--- START ---

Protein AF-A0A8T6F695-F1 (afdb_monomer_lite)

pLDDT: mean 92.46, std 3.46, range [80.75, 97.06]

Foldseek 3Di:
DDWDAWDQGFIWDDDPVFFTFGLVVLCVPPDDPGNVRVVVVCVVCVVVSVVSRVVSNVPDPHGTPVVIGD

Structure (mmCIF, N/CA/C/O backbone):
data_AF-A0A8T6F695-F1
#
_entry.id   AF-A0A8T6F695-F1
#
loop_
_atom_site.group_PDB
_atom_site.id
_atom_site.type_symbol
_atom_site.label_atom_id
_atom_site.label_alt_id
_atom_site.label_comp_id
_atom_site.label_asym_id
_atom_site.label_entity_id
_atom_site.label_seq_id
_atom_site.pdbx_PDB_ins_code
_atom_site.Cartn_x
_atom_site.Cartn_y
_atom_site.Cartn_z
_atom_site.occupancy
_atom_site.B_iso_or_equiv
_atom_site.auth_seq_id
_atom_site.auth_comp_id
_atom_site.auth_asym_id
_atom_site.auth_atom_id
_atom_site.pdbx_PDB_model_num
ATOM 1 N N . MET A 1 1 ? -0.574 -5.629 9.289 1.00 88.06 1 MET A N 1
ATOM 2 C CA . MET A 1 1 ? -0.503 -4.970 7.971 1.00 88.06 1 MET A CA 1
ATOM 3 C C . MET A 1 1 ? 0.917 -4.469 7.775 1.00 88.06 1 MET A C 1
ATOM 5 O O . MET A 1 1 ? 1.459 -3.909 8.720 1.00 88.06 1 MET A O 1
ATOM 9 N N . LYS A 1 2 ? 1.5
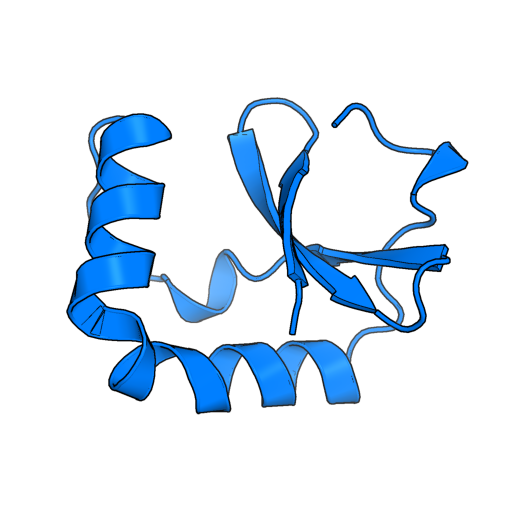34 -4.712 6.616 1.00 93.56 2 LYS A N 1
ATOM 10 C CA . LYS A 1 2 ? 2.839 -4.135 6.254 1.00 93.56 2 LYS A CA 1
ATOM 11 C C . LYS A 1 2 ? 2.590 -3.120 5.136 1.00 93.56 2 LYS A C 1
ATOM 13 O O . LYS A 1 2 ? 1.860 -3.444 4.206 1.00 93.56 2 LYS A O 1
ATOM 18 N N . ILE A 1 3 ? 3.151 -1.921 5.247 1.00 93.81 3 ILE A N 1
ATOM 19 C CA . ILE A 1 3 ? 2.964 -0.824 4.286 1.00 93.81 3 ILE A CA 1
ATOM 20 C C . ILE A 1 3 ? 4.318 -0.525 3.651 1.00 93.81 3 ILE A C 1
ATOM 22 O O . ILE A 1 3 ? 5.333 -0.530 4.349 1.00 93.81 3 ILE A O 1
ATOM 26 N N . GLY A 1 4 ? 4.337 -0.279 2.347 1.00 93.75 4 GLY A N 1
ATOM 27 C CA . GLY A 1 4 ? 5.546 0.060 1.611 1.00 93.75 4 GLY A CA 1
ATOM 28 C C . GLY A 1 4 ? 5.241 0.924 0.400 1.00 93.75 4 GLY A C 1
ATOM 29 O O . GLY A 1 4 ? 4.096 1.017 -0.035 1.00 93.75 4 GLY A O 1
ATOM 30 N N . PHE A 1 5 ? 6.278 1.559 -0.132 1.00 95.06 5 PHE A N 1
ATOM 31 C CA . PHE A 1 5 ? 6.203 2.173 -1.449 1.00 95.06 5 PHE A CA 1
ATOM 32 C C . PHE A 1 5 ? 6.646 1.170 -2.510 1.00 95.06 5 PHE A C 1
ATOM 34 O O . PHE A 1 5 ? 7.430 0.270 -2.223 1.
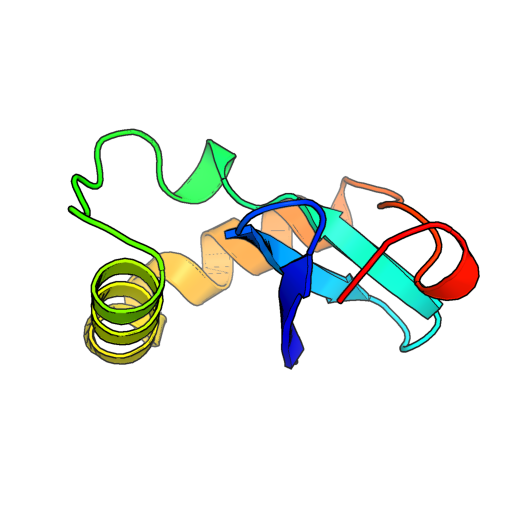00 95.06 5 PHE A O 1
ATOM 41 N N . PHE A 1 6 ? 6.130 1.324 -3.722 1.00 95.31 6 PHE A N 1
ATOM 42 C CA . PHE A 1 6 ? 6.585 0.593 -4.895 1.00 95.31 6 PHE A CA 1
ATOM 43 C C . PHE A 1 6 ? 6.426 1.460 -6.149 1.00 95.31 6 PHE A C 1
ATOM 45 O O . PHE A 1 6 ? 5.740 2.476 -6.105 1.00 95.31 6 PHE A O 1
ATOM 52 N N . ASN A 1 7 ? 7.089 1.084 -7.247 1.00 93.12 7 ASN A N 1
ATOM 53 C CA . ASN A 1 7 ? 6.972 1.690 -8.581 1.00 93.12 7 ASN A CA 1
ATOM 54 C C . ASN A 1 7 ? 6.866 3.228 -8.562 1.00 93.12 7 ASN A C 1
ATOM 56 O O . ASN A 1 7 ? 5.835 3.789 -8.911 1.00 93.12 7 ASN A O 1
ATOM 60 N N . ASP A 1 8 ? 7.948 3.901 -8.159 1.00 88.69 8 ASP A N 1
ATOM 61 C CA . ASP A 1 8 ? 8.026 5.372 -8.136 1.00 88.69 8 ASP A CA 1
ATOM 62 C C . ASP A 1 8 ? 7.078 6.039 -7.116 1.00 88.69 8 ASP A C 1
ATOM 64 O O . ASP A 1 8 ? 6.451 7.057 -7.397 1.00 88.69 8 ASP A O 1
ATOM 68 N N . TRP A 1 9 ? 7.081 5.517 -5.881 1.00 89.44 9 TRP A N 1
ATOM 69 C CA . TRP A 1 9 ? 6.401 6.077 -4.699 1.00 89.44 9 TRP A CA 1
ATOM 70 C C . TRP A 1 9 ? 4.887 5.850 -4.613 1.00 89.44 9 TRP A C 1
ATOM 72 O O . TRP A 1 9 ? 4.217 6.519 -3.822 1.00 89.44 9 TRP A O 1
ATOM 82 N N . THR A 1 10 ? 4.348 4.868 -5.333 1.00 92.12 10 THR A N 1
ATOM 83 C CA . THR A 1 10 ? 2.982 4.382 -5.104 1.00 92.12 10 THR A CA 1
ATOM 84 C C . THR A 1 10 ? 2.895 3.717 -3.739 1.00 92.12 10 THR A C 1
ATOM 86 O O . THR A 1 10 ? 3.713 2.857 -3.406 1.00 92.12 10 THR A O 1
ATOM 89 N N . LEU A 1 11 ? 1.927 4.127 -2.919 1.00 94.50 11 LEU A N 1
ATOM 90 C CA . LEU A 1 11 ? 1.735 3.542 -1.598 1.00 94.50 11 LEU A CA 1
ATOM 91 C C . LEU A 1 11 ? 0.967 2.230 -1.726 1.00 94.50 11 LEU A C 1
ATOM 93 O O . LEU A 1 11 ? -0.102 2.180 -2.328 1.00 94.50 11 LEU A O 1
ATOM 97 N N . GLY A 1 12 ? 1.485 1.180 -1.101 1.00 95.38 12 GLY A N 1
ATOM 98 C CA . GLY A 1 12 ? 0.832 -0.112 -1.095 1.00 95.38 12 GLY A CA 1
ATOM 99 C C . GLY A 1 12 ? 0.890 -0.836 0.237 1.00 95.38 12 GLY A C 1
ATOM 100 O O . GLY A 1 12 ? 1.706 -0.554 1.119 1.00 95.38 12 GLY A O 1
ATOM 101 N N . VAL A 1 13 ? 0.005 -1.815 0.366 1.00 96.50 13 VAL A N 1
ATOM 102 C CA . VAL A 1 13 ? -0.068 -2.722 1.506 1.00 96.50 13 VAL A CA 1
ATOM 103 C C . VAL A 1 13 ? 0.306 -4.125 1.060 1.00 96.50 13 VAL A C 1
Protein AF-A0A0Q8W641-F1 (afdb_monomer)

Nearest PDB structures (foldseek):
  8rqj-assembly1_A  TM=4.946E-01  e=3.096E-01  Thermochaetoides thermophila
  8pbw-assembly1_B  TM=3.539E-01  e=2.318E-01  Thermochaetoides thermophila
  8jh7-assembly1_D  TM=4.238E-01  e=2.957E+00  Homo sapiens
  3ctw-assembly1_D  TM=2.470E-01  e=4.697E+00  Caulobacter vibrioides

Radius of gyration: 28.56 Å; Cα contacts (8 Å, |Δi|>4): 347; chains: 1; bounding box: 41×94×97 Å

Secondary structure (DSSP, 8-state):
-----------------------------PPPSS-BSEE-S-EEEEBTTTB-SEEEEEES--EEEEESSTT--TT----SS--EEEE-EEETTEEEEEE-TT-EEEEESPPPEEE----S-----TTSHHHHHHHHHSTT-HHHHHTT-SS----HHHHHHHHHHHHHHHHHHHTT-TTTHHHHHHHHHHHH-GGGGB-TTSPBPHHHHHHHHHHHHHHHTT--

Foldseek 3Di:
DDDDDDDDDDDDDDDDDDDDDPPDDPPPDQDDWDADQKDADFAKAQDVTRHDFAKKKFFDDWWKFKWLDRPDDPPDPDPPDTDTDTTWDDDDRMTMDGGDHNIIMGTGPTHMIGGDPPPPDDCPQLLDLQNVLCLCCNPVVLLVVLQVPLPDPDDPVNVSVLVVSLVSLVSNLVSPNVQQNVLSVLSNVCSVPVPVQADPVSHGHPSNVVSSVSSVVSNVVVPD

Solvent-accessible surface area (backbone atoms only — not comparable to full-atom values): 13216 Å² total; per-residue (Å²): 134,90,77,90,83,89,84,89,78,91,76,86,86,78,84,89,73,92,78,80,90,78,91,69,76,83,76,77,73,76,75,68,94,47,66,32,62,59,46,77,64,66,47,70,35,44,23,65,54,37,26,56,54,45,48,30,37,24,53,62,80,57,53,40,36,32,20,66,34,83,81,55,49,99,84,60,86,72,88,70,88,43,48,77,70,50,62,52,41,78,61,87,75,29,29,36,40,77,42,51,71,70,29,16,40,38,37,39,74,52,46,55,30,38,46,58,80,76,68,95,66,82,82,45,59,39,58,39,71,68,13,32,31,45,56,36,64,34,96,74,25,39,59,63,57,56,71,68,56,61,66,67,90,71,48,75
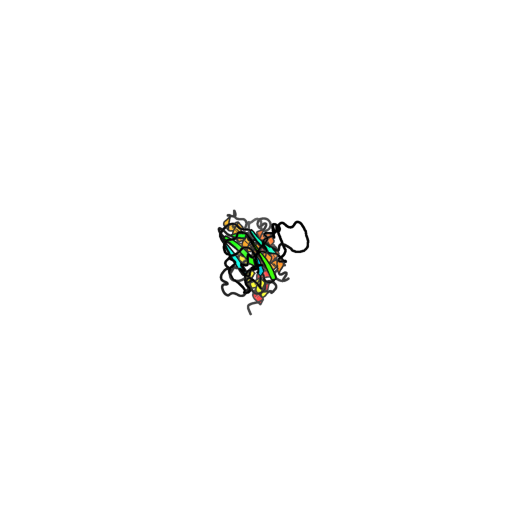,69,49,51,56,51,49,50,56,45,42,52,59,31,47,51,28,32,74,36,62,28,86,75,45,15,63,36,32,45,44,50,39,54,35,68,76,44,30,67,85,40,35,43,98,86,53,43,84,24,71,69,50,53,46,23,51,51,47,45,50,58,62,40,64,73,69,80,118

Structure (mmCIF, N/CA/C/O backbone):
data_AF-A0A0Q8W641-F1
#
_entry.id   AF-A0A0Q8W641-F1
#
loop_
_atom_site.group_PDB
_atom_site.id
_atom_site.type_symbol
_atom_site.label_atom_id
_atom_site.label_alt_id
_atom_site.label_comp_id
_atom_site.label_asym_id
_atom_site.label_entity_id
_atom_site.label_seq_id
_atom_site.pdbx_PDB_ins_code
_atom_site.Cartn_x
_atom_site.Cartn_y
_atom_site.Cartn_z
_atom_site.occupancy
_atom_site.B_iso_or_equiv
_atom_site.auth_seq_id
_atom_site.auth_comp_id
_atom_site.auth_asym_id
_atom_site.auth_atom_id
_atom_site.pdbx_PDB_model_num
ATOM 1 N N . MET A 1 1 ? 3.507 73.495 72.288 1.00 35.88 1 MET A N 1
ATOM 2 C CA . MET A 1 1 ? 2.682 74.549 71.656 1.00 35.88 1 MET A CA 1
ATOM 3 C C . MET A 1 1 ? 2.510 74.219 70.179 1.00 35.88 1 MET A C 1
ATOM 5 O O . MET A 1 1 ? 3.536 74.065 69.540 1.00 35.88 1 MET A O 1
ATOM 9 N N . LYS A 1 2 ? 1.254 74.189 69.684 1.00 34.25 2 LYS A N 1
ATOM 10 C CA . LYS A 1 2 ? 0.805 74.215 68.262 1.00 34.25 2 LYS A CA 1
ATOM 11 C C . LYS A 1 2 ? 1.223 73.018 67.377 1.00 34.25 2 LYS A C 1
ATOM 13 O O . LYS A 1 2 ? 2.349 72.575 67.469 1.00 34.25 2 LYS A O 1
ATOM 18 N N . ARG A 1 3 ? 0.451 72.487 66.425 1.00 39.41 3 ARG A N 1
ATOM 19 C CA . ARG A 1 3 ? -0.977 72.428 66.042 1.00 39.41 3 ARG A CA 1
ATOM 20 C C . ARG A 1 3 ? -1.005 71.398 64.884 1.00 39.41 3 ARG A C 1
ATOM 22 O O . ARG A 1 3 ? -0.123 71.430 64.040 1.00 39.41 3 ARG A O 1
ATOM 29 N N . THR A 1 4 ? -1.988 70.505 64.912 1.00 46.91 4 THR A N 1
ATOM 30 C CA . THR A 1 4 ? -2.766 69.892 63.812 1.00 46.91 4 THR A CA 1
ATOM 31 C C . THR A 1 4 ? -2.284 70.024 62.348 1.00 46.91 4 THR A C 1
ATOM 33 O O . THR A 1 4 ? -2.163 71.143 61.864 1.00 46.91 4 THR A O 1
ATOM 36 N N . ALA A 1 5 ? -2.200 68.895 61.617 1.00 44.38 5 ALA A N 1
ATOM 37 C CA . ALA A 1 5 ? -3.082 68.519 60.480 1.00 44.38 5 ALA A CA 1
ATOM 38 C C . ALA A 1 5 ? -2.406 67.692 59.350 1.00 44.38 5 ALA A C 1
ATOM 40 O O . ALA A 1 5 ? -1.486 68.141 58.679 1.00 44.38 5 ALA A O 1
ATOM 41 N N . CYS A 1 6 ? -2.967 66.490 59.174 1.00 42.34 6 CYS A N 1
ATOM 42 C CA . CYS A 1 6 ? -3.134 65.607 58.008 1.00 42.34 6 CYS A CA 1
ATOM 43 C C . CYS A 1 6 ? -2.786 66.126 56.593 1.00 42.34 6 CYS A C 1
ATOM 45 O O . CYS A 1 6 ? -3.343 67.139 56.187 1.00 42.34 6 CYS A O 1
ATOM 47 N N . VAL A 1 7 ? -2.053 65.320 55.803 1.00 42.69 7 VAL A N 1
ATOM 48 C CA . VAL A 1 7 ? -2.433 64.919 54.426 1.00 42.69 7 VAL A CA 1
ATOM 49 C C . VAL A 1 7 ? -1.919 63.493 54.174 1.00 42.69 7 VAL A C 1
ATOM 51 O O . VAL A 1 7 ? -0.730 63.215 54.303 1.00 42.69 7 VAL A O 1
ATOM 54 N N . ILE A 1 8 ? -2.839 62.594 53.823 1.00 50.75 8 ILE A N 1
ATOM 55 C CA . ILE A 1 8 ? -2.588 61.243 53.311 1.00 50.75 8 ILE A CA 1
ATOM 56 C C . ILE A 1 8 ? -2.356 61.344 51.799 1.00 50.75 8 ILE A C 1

--- END ---

**Exercise requirements**.
Looking at the records above, return exactly the lines from the line with "ATOM 43 C C . PHE" to the line with "ATOM 54 C C", both ends included.

**Output for this exercise**.
ATOM 43 C C . PHE A 1 6 ? 6.426 1.460 -6.149 1.00 95.31 6 PHE A C 1
ATOM 45 O O . PHE A 1 6 ? 5.740 2.476 -6.105 1.00 95.31 6 PHE A O 1
ATOM 52 N N . ASN A 1 7 ? 7.089 1.084 -7.247 1.00 93.12 7 ASN A N 1
ATOM 53 C CA . ASN A 1 7 ? 6.972 1.690 -8.581 1.00 93.12 7 ASN A CA 1
ATOM 54 C C . ASN A 1 7 ? 6.866 3.228 -8.562 1.00 93.12 7 ASN A C 1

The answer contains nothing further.